C is not as thin as it looks; it's just that history has made it appear to be the baseline. And as I know my internets, let me say that nothing in this post is criticism. Something has to be the baseline. While I think the C baseline is getting long in the tooth, it won for a reason, and I don't know that we could have gotten much better from the 1970s. (The other competition usually cited was either a performance non-starter (the Lisp of the time), or had it survived for 40+ years, we'd be able to write a very similar post about how it is getting long in the tooth too in 2017 (Pascal, for instance).)

[steveklabnik]

A great answer!

> I am not sufficiently familiar with the C world to tell you exactly which thing is defined in which part.

I've got some bits of knowledge here. I could be wrong, as it's not my expertise...

> Function calls have a "stack" and there's a "heap", and the language itself distinguishes between them.

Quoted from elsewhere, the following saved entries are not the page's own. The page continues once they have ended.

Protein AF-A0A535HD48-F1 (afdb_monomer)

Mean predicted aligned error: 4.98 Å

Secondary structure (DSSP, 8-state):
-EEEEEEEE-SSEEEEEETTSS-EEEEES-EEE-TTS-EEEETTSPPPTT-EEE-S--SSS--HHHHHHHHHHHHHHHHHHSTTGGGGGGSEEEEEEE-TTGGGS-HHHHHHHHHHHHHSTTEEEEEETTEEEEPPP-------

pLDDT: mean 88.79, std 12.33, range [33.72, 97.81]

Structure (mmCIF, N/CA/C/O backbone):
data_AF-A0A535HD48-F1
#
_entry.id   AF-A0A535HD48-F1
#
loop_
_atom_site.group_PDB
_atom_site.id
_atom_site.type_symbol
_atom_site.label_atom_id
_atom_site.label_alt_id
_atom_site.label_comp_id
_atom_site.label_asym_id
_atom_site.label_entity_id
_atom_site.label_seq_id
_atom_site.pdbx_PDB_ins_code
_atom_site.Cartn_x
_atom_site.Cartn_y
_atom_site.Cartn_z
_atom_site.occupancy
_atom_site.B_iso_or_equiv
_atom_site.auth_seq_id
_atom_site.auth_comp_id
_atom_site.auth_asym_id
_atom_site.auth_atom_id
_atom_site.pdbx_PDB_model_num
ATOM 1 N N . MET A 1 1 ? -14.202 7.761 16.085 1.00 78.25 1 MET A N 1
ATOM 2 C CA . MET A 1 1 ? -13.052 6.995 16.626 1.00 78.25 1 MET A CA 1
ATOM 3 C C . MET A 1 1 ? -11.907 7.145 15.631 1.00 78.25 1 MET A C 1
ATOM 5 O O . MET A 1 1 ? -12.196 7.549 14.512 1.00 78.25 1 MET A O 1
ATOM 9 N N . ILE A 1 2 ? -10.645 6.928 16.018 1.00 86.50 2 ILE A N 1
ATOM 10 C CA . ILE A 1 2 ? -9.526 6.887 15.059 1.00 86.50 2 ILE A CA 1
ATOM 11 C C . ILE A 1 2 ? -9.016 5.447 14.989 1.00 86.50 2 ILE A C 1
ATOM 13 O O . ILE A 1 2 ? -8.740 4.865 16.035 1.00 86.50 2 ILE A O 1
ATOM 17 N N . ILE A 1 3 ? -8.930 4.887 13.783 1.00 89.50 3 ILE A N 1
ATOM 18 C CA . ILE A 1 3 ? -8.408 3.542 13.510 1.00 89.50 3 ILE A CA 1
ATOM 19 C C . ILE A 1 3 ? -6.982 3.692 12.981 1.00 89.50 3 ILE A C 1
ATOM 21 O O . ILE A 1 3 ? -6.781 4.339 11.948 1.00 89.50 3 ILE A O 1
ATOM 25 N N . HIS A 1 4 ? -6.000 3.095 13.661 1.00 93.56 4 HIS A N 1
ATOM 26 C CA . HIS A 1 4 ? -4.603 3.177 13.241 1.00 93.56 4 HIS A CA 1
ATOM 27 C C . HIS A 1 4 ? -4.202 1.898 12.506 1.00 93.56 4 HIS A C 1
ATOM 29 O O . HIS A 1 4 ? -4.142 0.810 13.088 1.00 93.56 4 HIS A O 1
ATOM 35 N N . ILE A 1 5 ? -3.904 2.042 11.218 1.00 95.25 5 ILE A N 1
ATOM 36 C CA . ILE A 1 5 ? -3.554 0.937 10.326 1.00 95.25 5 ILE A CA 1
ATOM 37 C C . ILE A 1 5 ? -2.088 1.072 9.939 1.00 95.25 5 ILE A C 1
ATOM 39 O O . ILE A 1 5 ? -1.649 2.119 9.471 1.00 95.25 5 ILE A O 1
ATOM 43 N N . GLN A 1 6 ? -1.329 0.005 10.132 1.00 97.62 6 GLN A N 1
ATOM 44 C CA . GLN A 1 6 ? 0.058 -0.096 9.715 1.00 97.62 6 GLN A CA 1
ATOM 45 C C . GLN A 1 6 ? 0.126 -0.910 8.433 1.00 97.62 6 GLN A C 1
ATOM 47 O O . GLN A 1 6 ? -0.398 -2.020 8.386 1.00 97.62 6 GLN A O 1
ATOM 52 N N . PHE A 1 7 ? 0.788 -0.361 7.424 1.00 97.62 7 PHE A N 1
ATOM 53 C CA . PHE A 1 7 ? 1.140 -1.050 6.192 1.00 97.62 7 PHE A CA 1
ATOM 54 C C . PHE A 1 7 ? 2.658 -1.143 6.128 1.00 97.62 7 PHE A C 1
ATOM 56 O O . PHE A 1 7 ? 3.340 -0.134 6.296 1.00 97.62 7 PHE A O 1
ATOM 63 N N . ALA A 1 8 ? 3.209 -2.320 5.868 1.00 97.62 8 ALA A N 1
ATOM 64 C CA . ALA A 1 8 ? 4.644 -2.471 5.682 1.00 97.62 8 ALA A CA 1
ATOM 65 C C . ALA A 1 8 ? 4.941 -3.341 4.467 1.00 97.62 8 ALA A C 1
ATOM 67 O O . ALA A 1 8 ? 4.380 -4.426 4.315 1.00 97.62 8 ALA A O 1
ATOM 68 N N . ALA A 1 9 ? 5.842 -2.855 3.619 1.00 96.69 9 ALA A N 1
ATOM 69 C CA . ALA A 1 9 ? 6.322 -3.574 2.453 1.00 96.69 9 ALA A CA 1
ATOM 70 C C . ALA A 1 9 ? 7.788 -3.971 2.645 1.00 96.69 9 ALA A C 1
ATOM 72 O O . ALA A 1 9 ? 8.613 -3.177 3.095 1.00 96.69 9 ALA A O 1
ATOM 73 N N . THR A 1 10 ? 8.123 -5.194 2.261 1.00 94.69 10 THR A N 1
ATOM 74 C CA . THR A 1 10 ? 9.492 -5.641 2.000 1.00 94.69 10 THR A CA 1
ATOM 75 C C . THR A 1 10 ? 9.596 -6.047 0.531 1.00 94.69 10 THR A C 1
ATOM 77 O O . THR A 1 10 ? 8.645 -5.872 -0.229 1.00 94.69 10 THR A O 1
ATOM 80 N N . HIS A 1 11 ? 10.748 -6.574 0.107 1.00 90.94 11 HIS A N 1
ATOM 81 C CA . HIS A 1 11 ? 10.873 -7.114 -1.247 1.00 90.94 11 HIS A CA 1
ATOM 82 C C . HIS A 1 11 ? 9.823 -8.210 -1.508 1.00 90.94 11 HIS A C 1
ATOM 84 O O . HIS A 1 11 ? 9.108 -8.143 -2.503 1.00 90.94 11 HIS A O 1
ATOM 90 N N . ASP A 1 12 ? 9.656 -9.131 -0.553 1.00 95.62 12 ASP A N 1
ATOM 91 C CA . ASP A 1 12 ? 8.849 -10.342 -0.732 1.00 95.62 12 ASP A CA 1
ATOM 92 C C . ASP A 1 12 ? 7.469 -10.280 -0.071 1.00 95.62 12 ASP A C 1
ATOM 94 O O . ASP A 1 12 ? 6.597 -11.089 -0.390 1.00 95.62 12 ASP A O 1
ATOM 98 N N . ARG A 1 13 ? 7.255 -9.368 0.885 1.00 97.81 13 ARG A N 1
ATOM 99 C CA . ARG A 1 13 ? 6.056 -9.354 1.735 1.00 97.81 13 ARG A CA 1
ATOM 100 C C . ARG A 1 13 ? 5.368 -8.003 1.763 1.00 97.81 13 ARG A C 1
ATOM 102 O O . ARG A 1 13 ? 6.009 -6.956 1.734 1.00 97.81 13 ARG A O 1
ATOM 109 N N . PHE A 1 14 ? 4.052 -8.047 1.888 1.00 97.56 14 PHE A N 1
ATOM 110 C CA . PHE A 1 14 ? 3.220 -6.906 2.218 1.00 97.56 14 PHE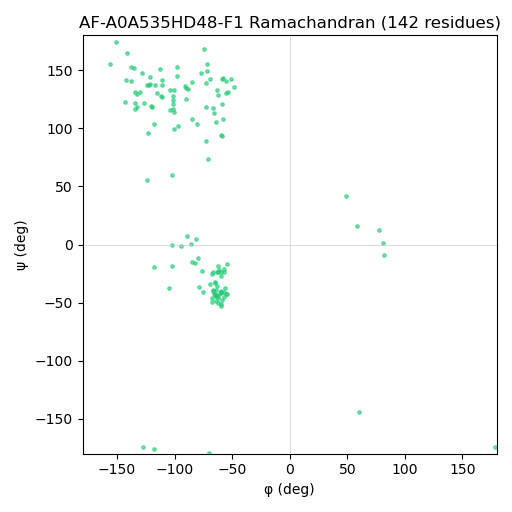 A CA 1
ATOM 111 C C . PHE A 1 14 ? 2.356 -7.282 3.419 1.00 97.56 14 PHE A C 1
ATOM 113 O O . PHE A 1 14 ? 1.615 -8.265 3.382 1.00 97.56 14 PHE A O 1
ATOM 120 N N . SER A 1 15 ? 2.478 -6.509 4.492 1.00 97.50 15 SER A N 1
ATOM 121 C CA . SER A 1 15 ? 1.803 -6.765 5.760 1.00 97.50 15 SER A CA 1
ATOM 122 C C . SER A 1 15 ? 0.912 -5.596 6.159 1.00 97.50 15 SER A C 1
ATOM 124 O O . SER A 1 15 ? 1.227 -4.431 5.902 1.00 97.50 15 SER A O 1
ATOM 126 N N . ILE A 1 16 ? -0.220 -5.924 6.774 1.00 96.94 16 ILE A N 1
ATOM 127 C CA . ILE A 1 16 ? -1.216 -4.992 7.284 1.00 96.94 16 ILE A CA 1
ATOM 128 C C . ILE A 1 16 ? -1.534 -5.370 8.723 1.00 96.94 16 ILE A C 1
ATOM 130 O O . ILE A 1 16 ? -1.861 -6.521 9.001 1.00 96.94 16 ILE A O 1
ATOM 134 N N . ARG A 1 17 ? -1.516 -4.397 9.631 1.00 95.81 17 ARG A N 1
ATOM 135 C CA . ARG A 1 17 ? -1.895 -4.594 11.033 1.00 95.81 17 ARG A CA 1
ATOM 136 C C . ARG A 1 17 ? -2.737 -3.434 11.537 1.00 95.81 17 ARG A C 1
ATOM 138 O O . ARG A 1 17 ? -2.436 -2.280 11.253 1.00 95.81 17 ARG A O 1
ATOM 145 N N . VAL A 1 18 ? -3.758 -3.724 12.334 1.00 93.50 18 VAL A N 1
ATOM 146 C CA . VAL A 1 18 ? -4.548 -2.699 13.032 1.00 93.50 18 VAL A CA 1
ATOM 147 C C . VAL A 1 18 ? -4.098 -2.640 14.485 1.00 93.50 18 VAL A C 1
ATOM 149 O O . VAL A 1 18 ? -4.123 -3.659 15.169 1.00 93.50 18 VAL A O 1
ATOM 152 N N . ARG A 1 19 ? -3.687 -1.468 14.981 1.00 89.00 19 ARG A N 1
ATOM 153 C CA . ARG A 1 19 ? -3.099 -1.357 16.332 1.00 89.00 19 ARG A CA 1
ATOM 154 C C . ARG A 1 19 ? -4.089 -1.705 17.445 1.00 89.00 19 ARG A C 1
ATOM 156 O O . ARG A 1 19 ? -3.688 -2.242 18.470 1.00 89.00 19 ARG A O 1
ATOM 163 N N . GLU A 1 20 ? -5.367 -1.405 17.244 1.00 84.56 20 GLU A N 1
ATOM 164 C CA . GLU A 1 20 ? -6.432 -1.580 18.237 1.00 84.56 20 GLU A CA 1
ATOM 165 C C . GLU A 1 20 ? -7.107 -2.960 18.189 1.00 84.56 20 GLU A C 1
ATOM 167 O O . GLU A 1 20 ? -8.132 -3.156 18.843 1.00 84.56 20 GLU A O 1
ATOM 172 N N . SER A 1 21 ? -6.602 -3.911 17.395 1.00 83.44 21 SER A N 1
ATOM 173 C CA . SER A 1 21 ? -7.238 -5.225 17.247 1.00 83.44 21 SER A CA 1
ATOM 174 C C . SER A 1 21 ? -6.245 -6.340 16.918 1.00 83.44 21 SER A C 1
ATOM 176 O O . SER A 1 21 ? -5.073 -6.091 16.657 1.00 83.44 21 SER A O 1
ATOM 178 N N . GLU A 1 22 ? -6.741 -7.575 16.881 1.00 85.31 22 GLU A N 1
ATOM 179 C CA . GLU A 1 22 ? -5.993 -8.749 16.410 1.00 85.31 22 GLU A CA 1
ATOM 180 C C . GLU A 1 22 ? -5.980 -8.874 14.875 1.00 85.31 22 GLU A C 1
ATOM 182 O O . GLU A 1 22 ? -5.494 -9.866 14.340 1.00 85.31 22 GLU A O 1
ATOM 187 N N . PHE A 1 23 ? -6.533 -7.900 14.136 1.00 88.31 23 PHE A N 1
ATOM 188 C CA . PHE A 1 23 ? -6.492 -7.940 12.678 1.00 88.31 23 PHE A CA 1
ATOM 189 C C . PHE A 1 23 ? -5.053 -7.780 12.182 1.00 88.31 23 PHE A C 1
ATOM 191 O O . PHE A 1 23 ? -4.437 -6.717 12.330 1.00 88.31 23 PHE A O 1
ATOM 198 N N . GLU A 1 24 ? -4.582 -8.818 11.501 1.00 93.62 24 GLU A N 1
ATOM 199 C CA . GLU A 1 24 ? -3.299 -8.866 10.819 1.00 93.62 24 GLU A CA 1
ATOM 200 C C . GLU A 1 24 ? -3.438 -9.638 9.501 1.00 93.62 24 GLU A C 1
ATOM 202 O O . GLU A 1 24 ? -4.178 -10.620 9.402 1.00 93.62 24 GLU A O 1
ATOM 207 N N . VAL A 1 25 ? -2.745 -9.163 8.473 1.00 94.75 25 VAL A N 1
ATOM 208 C CA . VAL A 1 25 ? -2.565 -9.841 7.190 1.00 94.75 25 VAL A CA 1
ATOM 209 C C . VAL A 1 25 ? -1.085 -9.764 6.865 1.00 94.75 25 VAL A C 1
ATOM 211 O O . VAL A 1 25 ? -0.512 -8.681 6.886 1.00 94.75 25 VAL A O 1
ATOM 214 N N . ASP A 1 26 ? -0.477 -10.892 6.532 1.00 96.19 26 ASP A N 1
ATOM 215 C CA . ASP A 1 26 ? 0.881 -10.945 6.007 1.00 96.19 26 ASP A CA 1
ATOM 216 C C . ASP A 1 26 ? 0.883 -11.850 4.776 1.00 96.19 26 ASP A C 1
ATOM 218 O O . ASP A 1 26 ? 0.544 -13.036 4.842 1.00 96.19 26 ASP A O 1
ATOM 222 N N . MET A 1 27 ? 1.230 -11.280 3.628 1.00 96.62 27 MET A N 1
ATOM 223 C CA . MET A 1 27 ? 1.081 -11.923 2.326 1.00 96.62 27 MET A CA 1
ATOM 224 C C . MET A 1 27 ? 2.263 -11.603 1.406 1.00 96.62 27 MET A C 1
ATOM 226 O O . MET A 1 27 ? 3.033 -10.685 1.694 1.00 96.62 27 MET A O 1
ATOM 230 N N . PRO A 1 28 ? 2.444 -12.347 0.300 1.00 97.50 28 PRO A N 1
ATOM 231 C CA . PRO A 1 28 ? 3.394 -11.963 -0.734 1.00 97.50 28 PRO A CA 1
ATOM 232 C C . PRO A 1 28 ? 3.182 -10.513 -1.186 1.00 97.50 28 PRO A C 1
ATOM 234 O O . PRO A 1 28 ? 2.044 -10.051 -1.300 1.00 97.50 28 PRO A O 1
ATOM 237 N N . ASN A 1 29 ? 4.273 -9.801 -1.464 1.00 97.44 29 ASN A N 1
ATOM 238 C CA . ASN A 1 29 ? 4.247 -8.480 -2.088 1.00 97.44 29 ASN A CA 1
ATOM 239 C C . ASN A 1 29 ? 3.828 -8.615 -3.559 1.00 97.44 29 ASN A C 1
ATOM 241 O O . ASN A 1 29 ? 4.652 -8.524 -4.460 1.00 97.44 29 ASN A O 1
ATOM 245 N N . ALA A 1 30 ? 2.545 -8.881 -3.788 1.00 97.06 30 ALA A N 1
ATOM 246 C CA . ALA A 1 30 ? 2.003 -9.248 -5.086 1.00 97.06 30 ALA A CA 1
ATOM 247 C C . ALA A 1 30 ? 0.614 -8.635 -5.297 1.00 97.06 30 ALA A C 1
ATOM 249 O O . ALA A 1 30 ? -0.314 -8.868 -4.525 1.00 97.06 30 ALA A O 1
ATOM 250 N N . ALA A 1 31 ? 0.479 -7.854 -6.361 1.00 96.94 31 ALA A N 1
ATOM 251 C CA . ALA A 1 31 ? -0.768 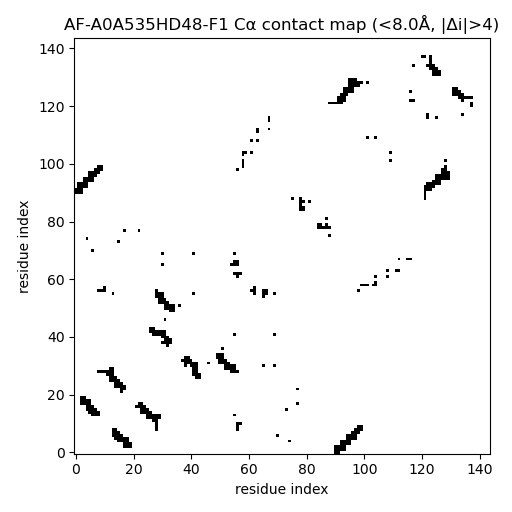-7.416 -6.959 1.00 96.94 31 ALA A CA 1
ATOM 252 C C . ALA A 1 31 ? -0.989 -8.224 -8.239 1.00 96.94 31 ALA A C 1
ATOM 254 O O . ALA A 1 31 ? -0.084 -8.375 -9.066 1.00 96.94 31 ALA A O 1
ATOM 255 N N . ARG A 1 32 ? -2.199 -8.750 -8.404 1.00 96.12 32 ARG A N 1
ATOM 256 C CA . ARG A 1 32 ? -2.526 -9.675 -9.483 1.00 96.12 32 ARG A CA 1
ATOM 257 C C . ARG A 1 32 ? -3.572 -9.092 -10.398 1.00 96.12 32 ARG A C 1
ATOM 259 O O . ARG A 1 32 ? -4.552 -8.504 -9.947 1.00 96.12 32 ARG A O 1
ATOM 266 N N . PHE A 1 33 ? -3.359 -9.282 -11.688 1.00 95.75 33 PHE A N 1
ATOM 267 C CA . PHE A 1 33 ? -4.167 -8.693 -12.740 1.00 95.75 33 PHE A CA 1
ATOM 268 C C . PHE A 1 33 ? -4.711 -9.797 -13.636 1.00 95.75 33 PHE A C 1
ATOM 270 O O . PHE A 1 33 ? -3.979 -10.727 -13.969 1.00 95.75 33 PHE A O 1
ATOM 277 N N . ASN A 1 34 ? -5.981 -9.705 -14.020 1.00 95.75 34 ASN A N 1
ATOM 278 C CA . ASN A 1 34 ? -6.594 -10.655 -14.946 1.00 95.75 34 ASN A CA 1
ATOM 279 C C . ASN A 1 34 ? -6.045 -10.487 -16.381 1.00 95.75 34 ASN A C 1
ATOM 281 O O . ASN A 1 34 ? -5.203 -9.627 -16.645 1.00 95.75 34 ASN A O 1
ATOM 285 N N . ALA A 1 35 ? -6.546 -11.297 -17.319 1.00 94.81 35 ALA A N 1
ATOM 286 C CA . ALA A 1 35 ? -6.126 -11.259 -18.723 1.00 94.81 35 ALA A CA 1
ATOM 287 C C . ALA A 1 35 ? -6.373 -9.899 -19.413 1.00 94.81 35 ALA A C 1
ATOM 289 O O . ALA A 1 35 ? -5.665 -9.563 -20.360 1.00 94.81 35 ALA A O 1
ATOM 290 N N . ASP A 1 36 ? -7.322 -9.102 -18.912 1.00 94.94 36 ASP A N 1
ATOM 291 C CA . ASP A 1 36 ? -7.621 -7.751 -19.404 1.00 94.94 36 ASP A CA 1
ATOM 292 C C . ASP A 1 36 ? -6.731 -6.669 -18.759 1.00 94.94 36 ASP A C 1
ATOM 294 O O . ASP A 1 36 ? -6.880 -5.480 -19.039 1.00 94.94 36 ASP A O 1
ATOM 298 N N . GLY A 1 37 ? -5.814 -7.055 -17.865 1.00 92.25 37 GLY A N 1
ATOM 299 C CA . GLY A 1 37 ? -4.949 -6.136 -17.124 1.00 92.25 37 GLY A CA 1
ATOM 300 C C . GLY A 1 37 ? -5.637 -5.422 -15.955 1.00 92.25 37 GLY A C 1
ATOM 301 O O . GLY A 1 37 ? -5.071 -4.479 -15.400 1.00 92.25 37 GLY A O 1
ATOM 302 N N . LEU A 1 38 ? -6.837 -5.853 -15.555 1.00 93.75 38 LEU A N 1
ATOM 303 C CA . LEU A 1 38 ? -7.570 -5.298 -14.415 1.00 93.75 38 LEU A CA 1
ATOM 304 C C . LEU A 1 38 ? -7.117 -5.953 -13.113 1.00 93.75 38 LEU A C 1
ATOM 306 O O . LEU A 1 38 ? -6.922 -7.167 -13.065 1.00 93.75 38 LEU A O 1
ATOM 310 N N . LEU A 1 39 ? -6.983 -5.157 -12.049 1.00 94.31 39 LEU A N 1
ATOM 311 C CA . LEU A 1 39 ? -6.643 -5.663 -10.719 1.00 94.31 39 LEU A CA 1
ATOM 312 C C . LEU A 1 39 ? -7.709 -6.670 -10.261 1.00 94.31 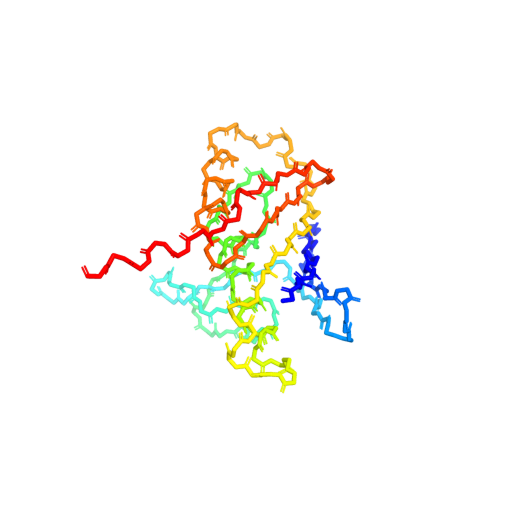39 LEU A C 1
ATOM 314 O O . LEU A 1 39 ? -8.887 -6.330 -10.164 1.00 94.31 39 LEU A O 1
ATOM 318 N N . ALA A 1 40 ? -7.277 -7.897 -9.991 1.00 94.38 40 ALA A N 1
ATOM 319 C CA . ALA A 1 40 ? -8.135 -9.039 -9.693 1.00 94.38 40 ALA A CA 1
ATOM 320 C C . ALA A 1 40 ? -7.906 -9.620 -8.290 1.00 94.38 40 ALA A C 1
ATOM 322 O O . ALA A 1 40 ? -8.784 -10.307 -7.776 1.00 94.38 40 ALA A O 1
ATOM 323 N N . GLY A 1 41 ? -6.759 -9.335 -7.668 1.00 94.31 41 GLY A N 1
ATOM 324 C CA . GLY A 1 41 ? -6.448 -9.803 -6.322 1.00 94.31 41 GLY A CA 1
ATOM 325 C C . GLY A 1 41 ? -5.066 -9.378 -5.842 1.00 94.31 41 GLY A C 1
ATOM 326 O O . GLY A 1 41 ? -4.346 -8.640 -6.523 1.00 94.31 41 GLY A O 1
ATOM 327 N N . PHE A 1 42 ? -4.694 -9.881 -4.672 1.00 96.50 42 PHE A N 1
ATOM 328 C CA . PHE A 1 42 ? -3.397 -9.659 -4.039 1.00 96.50 42 PHE A CA 1
ATOM 329 C C . PHE A 1 42 ? -2.738 -10.989 -3.652 1.00 96.50 42 PHE A C 1
ATOM 331 O O . PHE A 1 42 ? -3.216 -12.069 -4.000 1.00 96.50 42 PHE A O 1
ATOM 338 N N . GLY A 1 43 ? -1.606 -10.918 -2.952 1.00 93.31 43 GLY A N 1
ATOM 339 C CA . GLY A 1 43 ? -0.789 -12.074 -2.593 1.00 93.31 43 GLY A CA 1
ATOM 340 C C . GLY A 1 43 ? -1.513 -13.163 -1.795 1.00 93.31 43 GLY A C 1
ATOM 341 O O . GLY A 1 43 ? -1.049 -14.300 -1.799 1.00 93.31 43 GLY A O 1
ATOM 342 N N . GLU A 1 44 ? -2.628 -12.848 -1.128 1.00 92.88 44 GLU A N 1
ATOM 343 C CA . GLU A 1 44 ? -3.436 -13.830 -0.388 1.00 92.88 44 GLU A CA 1
ATOM 344 C C . GLU A 1 44 ? -4.311 -14.724 -1.276 1.00 92.88 44 GLU A C 1
ATOM 346 O O . GLU A 1 44 ? -4.699 -15.809 -0.849 1.00 92.88 44 GLU A O 1
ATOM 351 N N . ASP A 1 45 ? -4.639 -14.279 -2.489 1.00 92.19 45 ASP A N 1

I don't believe this is true or at least, not literally but the details are interesting! http://www.open-std.org/jtc1/sc22/wg14/www/docs/n1548.pdf is what I usually go by when talking about C11. Malloc is defined in 7.22.3.4, and says:

> The malloc function allocates space for an object whose size is specified by size and whose value is indeterminate.

In 7.22.3, the overview for all the memory functions, it says stuff like

> The lifetime of an allocated object extends from the allocation until the deallocation.

which restricts how you can implement it, of course, but it doesn't use the words "heap" and "stack" at all; "stack" is never mentioned in the document. 6.2.4 talks about storage durations, this is usually what we think about when we talk about "stack" and "heap" and such. "stack allocated" is more properly termed "automatic storage duration" and "heap allocation" is "allocated storage duration."

This is a side effect of the fact that C itself is defined in terms of a virtual machine! They call it the "abstract machine".

Anyway, all of this is in service of your point about history and such. Many people just assume all of this is how it has to be, rather than something that came to be thanks to history. It's all very interesting!

> C itself, IIRC, has no specification for threads whatsoever, IIRC

C11 added this, actually, but before that, you're 100% right.

[jerf]

Thank you for the elaboration. Now that you remind me, I remember about the C11. Which also adds "The C memory model" as part of the runtime, IIRC. Other languages have different memory models. Usually simpler, though it's hard to hold that against C11 since it was in the unenviable position of trying to codify decades of implicit and divergent practice in one of the trickiest places in software engineering.